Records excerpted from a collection
Start of Block
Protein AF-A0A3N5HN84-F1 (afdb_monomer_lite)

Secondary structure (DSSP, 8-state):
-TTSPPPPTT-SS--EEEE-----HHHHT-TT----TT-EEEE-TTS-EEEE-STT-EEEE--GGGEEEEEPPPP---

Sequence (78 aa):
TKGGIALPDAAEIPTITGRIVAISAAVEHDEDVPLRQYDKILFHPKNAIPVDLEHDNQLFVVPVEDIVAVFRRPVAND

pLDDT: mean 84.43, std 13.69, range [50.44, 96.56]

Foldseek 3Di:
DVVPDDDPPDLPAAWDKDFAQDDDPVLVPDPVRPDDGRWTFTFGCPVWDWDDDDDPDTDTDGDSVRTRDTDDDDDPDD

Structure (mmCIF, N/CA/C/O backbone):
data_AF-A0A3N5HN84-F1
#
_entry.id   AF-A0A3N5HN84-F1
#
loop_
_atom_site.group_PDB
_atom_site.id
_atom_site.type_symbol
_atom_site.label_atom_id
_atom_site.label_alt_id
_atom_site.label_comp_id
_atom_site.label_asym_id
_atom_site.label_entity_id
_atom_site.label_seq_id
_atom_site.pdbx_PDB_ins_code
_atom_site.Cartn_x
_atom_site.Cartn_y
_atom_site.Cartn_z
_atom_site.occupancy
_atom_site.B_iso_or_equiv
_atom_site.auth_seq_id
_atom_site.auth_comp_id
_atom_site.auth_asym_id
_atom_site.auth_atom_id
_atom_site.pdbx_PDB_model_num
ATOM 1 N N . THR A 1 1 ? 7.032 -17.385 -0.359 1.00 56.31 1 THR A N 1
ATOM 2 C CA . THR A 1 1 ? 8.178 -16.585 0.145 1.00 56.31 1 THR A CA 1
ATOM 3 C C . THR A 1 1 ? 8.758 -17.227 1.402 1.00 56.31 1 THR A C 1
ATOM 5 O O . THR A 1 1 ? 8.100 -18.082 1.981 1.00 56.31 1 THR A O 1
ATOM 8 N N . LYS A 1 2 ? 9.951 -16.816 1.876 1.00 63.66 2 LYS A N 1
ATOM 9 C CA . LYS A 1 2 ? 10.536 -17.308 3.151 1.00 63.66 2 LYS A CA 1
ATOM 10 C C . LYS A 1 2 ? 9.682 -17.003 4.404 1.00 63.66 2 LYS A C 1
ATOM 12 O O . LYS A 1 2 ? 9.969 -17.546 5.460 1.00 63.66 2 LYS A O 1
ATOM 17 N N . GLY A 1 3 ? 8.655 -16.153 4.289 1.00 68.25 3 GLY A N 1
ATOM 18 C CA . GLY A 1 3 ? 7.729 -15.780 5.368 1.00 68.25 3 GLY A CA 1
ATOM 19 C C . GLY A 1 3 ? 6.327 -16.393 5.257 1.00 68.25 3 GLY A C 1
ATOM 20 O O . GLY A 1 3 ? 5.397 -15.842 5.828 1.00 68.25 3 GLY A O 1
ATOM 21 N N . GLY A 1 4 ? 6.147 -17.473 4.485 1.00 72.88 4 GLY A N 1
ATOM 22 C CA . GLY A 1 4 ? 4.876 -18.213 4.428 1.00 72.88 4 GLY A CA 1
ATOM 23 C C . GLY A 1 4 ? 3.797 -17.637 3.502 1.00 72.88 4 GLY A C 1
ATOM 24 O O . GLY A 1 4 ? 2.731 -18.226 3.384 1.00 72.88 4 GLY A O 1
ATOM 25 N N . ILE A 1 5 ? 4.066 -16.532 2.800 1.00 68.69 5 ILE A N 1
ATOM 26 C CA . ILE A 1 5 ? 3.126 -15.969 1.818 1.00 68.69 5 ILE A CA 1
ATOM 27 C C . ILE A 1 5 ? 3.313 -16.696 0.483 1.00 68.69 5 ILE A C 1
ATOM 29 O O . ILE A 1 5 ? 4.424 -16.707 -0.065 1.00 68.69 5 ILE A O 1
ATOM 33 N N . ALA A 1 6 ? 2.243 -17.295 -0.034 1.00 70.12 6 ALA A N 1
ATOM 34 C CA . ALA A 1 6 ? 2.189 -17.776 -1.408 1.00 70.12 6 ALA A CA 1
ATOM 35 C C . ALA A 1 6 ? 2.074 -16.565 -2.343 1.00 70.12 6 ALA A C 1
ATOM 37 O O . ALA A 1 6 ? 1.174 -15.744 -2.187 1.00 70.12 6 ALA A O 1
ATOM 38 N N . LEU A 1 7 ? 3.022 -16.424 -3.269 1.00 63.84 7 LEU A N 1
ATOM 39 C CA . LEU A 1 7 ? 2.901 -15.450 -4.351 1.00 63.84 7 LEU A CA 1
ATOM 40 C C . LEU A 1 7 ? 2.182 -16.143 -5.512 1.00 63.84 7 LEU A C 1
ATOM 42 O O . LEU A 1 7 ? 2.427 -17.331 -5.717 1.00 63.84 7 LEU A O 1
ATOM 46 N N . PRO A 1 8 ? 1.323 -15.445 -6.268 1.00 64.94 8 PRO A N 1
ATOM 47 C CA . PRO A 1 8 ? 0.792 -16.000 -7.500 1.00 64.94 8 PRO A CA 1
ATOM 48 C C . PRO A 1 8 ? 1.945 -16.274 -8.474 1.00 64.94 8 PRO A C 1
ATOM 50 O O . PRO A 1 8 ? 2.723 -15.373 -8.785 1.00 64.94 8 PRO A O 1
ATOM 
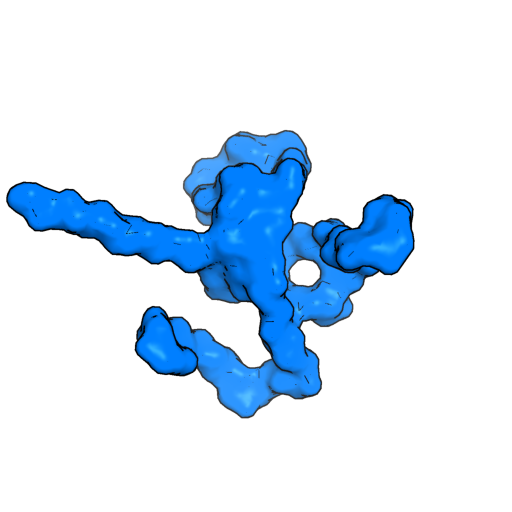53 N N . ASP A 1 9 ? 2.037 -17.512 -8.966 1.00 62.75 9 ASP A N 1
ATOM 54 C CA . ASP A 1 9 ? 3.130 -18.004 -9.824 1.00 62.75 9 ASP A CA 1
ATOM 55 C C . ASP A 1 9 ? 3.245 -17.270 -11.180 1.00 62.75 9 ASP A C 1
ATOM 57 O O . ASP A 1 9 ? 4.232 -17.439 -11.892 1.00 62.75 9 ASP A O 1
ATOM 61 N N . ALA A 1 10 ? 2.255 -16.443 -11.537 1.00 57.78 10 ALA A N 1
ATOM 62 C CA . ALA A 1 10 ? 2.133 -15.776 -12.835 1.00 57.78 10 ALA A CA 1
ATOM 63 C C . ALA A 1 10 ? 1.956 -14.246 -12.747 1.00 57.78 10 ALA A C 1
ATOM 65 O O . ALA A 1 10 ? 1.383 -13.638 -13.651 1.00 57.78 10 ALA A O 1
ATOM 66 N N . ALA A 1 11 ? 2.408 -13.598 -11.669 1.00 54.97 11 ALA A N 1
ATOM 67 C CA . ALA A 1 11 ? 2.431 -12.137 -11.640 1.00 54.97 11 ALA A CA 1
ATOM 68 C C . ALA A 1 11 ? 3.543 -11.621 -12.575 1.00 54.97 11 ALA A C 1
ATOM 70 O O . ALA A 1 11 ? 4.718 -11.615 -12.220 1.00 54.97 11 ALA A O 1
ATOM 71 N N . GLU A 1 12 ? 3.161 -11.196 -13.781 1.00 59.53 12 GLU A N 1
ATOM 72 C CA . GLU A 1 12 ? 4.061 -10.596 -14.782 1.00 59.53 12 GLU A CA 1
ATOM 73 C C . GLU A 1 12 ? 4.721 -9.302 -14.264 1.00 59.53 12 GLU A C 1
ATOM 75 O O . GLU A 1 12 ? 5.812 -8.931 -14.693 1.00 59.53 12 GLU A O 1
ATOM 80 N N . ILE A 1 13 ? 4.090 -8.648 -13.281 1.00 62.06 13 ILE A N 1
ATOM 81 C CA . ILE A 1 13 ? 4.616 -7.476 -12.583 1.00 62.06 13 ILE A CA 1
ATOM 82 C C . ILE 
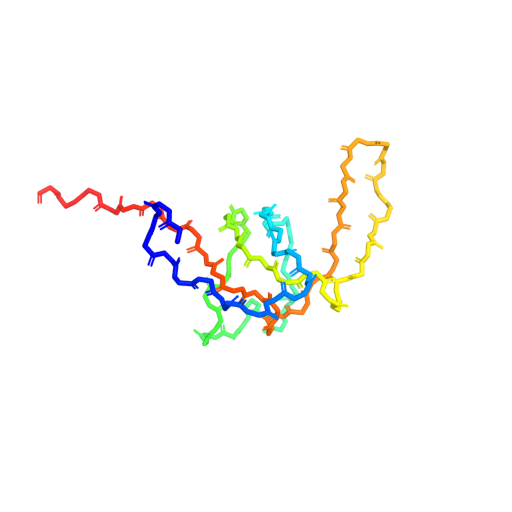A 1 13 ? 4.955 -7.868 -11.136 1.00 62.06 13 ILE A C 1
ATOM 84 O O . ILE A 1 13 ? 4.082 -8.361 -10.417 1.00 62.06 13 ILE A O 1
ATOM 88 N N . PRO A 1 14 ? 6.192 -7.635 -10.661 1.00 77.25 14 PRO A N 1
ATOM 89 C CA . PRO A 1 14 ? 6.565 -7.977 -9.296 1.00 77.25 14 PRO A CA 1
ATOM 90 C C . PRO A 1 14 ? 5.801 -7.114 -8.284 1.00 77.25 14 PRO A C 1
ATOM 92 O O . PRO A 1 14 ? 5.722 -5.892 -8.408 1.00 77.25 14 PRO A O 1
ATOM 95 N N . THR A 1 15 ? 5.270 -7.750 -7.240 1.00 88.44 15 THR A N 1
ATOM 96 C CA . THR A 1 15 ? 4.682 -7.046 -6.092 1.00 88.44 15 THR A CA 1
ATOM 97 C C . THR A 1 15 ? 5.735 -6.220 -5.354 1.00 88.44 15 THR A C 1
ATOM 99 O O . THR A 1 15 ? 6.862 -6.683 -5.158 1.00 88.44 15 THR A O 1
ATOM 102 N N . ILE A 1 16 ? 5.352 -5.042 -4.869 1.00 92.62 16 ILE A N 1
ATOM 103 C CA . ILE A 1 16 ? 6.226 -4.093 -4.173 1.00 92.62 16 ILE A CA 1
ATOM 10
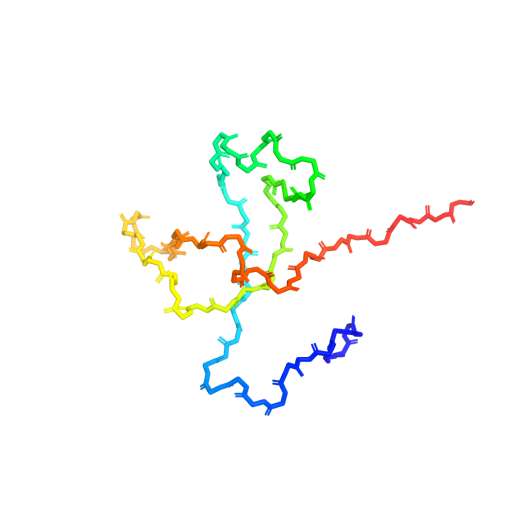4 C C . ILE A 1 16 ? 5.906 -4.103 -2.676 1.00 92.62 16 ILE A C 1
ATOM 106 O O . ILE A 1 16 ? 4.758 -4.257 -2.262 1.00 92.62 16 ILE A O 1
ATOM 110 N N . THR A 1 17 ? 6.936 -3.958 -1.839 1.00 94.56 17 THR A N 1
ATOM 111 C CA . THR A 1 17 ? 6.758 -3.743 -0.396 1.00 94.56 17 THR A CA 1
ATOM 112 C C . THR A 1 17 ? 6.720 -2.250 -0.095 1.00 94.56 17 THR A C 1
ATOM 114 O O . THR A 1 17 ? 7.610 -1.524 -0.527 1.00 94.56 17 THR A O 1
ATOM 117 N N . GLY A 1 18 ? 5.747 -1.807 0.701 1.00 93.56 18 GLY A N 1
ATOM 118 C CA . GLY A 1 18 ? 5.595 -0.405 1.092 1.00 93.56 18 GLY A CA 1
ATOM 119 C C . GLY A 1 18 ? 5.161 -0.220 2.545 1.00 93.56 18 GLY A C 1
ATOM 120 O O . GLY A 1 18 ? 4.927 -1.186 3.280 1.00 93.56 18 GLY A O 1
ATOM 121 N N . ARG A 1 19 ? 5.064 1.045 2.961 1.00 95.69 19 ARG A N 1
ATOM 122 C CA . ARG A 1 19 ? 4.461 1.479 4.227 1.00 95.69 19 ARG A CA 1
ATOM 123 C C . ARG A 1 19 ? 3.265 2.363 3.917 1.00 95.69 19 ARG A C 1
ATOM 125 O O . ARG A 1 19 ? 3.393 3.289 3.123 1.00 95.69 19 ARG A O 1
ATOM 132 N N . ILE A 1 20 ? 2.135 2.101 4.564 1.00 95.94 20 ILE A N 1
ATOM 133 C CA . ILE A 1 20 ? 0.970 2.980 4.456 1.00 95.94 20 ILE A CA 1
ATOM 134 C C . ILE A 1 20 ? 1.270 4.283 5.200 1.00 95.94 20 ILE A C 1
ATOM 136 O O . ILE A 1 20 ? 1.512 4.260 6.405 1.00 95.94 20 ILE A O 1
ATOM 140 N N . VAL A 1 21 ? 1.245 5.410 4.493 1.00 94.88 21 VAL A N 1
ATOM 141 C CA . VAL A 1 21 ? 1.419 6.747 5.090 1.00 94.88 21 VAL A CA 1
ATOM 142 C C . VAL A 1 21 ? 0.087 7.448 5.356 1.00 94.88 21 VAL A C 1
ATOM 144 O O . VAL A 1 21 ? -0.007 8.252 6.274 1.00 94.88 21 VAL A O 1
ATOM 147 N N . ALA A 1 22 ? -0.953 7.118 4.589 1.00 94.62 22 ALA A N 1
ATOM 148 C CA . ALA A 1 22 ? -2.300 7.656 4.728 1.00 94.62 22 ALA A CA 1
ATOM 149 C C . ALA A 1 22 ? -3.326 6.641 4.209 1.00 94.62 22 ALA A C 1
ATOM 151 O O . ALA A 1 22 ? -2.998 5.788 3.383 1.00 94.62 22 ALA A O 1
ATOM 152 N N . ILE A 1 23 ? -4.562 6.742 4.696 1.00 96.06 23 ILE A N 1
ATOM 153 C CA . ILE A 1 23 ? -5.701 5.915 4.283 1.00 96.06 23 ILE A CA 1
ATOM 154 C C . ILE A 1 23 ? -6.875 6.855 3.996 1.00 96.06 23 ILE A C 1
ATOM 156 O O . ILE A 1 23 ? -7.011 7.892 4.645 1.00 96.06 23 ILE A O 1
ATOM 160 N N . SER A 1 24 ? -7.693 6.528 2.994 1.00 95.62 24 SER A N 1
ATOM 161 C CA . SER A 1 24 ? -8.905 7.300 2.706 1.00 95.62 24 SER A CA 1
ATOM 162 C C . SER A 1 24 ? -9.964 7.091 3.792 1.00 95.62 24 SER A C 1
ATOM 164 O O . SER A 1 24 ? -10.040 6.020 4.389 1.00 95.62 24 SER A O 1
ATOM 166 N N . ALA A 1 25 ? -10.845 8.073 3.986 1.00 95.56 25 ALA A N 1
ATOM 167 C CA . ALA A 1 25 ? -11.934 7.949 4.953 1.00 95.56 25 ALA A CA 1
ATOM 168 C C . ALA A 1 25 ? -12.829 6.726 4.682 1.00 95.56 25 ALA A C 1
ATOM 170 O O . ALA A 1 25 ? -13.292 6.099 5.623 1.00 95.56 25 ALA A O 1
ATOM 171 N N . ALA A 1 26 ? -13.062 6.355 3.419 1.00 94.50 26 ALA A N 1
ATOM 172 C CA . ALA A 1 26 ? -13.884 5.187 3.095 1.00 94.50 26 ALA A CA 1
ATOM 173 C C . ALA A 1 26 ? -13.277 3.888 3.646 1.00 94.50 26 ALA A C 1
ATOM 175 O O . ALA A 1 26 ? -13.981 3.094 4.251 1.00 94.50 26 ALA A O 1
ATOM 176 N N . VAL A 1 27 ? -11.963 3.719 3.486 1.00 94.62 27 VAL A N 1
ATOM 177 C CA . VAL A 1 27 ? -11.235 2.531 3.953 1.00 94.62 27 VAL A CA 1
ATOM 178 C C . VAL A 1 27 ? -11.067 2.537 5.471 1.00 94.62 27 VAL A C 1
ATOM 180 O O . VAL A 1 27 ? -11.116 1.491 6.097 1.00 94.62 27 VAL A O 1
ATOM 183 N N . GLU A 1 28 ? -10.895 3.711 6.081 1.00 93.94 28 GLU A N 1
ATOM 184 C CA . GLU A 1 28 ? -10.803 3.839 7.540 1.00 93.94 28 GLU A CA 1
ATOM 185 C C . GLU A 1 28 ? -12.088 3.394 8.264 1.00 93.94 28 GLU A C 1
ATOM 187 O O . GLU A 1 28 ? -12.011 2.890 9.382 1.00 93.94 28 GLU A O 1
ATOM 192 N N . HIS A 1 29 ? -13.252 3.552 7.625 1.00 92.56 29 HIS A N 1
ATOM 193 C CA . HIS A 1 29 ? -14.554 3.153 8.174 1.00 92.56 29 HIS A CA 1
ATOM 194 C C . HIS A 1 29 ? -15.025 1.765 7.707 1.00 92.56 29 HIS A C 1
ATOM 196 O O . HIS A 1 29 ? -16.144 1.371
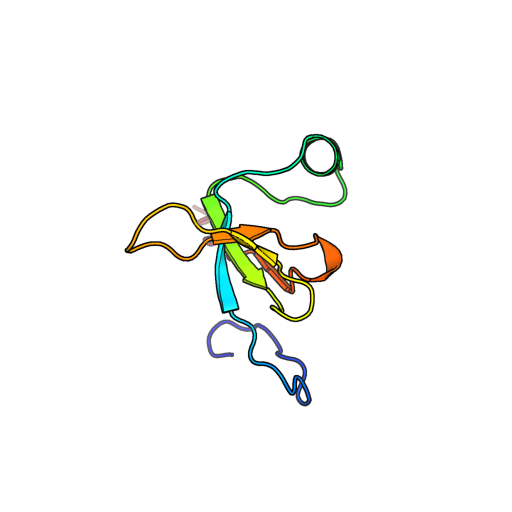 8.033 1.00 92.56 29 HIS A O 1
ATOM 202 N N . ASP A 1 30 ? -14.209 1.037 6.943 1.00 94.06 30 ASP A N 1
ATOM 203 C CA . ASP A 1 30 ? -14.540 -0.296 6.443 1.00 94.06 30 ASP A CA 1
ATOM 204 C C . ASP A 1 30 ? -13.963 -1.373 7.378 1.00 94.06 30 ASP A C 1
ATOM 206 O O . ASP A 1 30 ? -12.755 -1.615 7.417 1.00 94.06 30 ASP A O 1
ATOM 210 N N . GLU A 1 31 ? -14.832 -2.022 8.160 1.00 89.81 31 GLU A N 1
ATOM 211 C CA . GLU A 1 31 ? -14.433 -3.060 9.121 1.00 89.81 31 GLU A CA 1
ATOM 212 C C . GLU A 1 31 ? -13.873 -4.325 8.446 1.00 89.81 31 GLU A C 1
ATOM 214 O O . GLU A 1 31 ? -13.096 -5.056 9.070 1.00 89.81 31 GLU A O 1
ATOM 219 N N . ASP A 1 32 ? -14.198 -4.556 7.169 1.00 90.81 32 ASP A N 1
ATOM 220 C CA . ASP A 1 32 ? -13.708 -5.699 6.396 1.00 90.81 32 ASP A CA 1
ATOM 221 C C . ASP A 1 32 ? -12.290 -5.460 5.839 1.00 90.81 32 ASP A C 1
End of Block
[What is being asked] Set down, exactly as written, each line of the data from its opening line through the one containing "ATOM 9 C CA". Output nothing more.

[Task answer]
Protein AF-A0A3N5HN84-F1 (afdb_monomer_lite)

Secondary structure (DSSP, 8-state):
-TTSPPPPTT-SS--EEEE-----HHHHT-TT----TT-EEEE-TTS-EEEE-STT-EEEE--GGGEEEEEPPPP---

Sequence (78 aa):
TKGGIALPDAAEIPTITGRIVAISAAVEHDEDVPLRQYDKILFHPKNAIPVDLEHDNQLFVVPVEDIVAVFRRPVAND

pLDDT: mean 84.43, std 13.69, range [50.44, 96.56]

Foldseek 3Di:
DVVPDDDPPDLPAAWDKDFAQDDDPVLVPDPVRPDDGRWTFTFGCPVWDWDDDDDPDTDTDGDSVRTRDTDDDDDPDD

Structure (mmCIF, N/CA/C/O backbone):
data_AF-A0A3N5HN84-F1
#
_entry.id   AF-A0A3N5HN84-F1
#
loop_
_atom_site.group_PDB
_atom_site.id
_atom_site.type_symbol
_atom_site.label_atom_id
_atom_site.label_alt_id
_atom_site.label_comp_id
_atom_site.label_asym_id
_atom_site.label_entity_id
_atom_site.label_seq_id
_atom_site.pdbx_PDB_ins_code
_atom_site.Cartn_x
_atom_site.Cartn_y
_atom_site.Cartn_z
_atom_site.occupancy
_atom_site.B_iso_or_equiv
_atom_site.auth_seq_id
_atom_site.auth_comp_id
_atom_site.auth_asym_id
_atom_site.auth_atom_id
_atom_site.pdbx_PDB_model_num
ATOM 1 N N . THR A 1 1 ? 7.032 -17.385 -0.359 1.00 56.31 1 THR A N 1
ATOM 2 C CA . THR A 1 1 ? 8.178 -16.585 0.145 1.00 56.31 1 THR A CA 1
ATOM 3 C C . THR A 1 1 ? 8.758 -17.227 1.402 1.00 56.31 1 THR A C 1
ATOM 5 O O . THR A 1 1 ? 8.100 -18.082 1.981 1.00 56.31 1 THR A O 1
ATOM 8 N N . LYS A 1 2 ? 9.951 -16.816 1.876 1.00 63.66 2 LYS A N 1
ATOM 9 C CA . LYS A 1 2 ? 10.536 -17.308 3.151 1.00 63.66 2 LYS A CA 1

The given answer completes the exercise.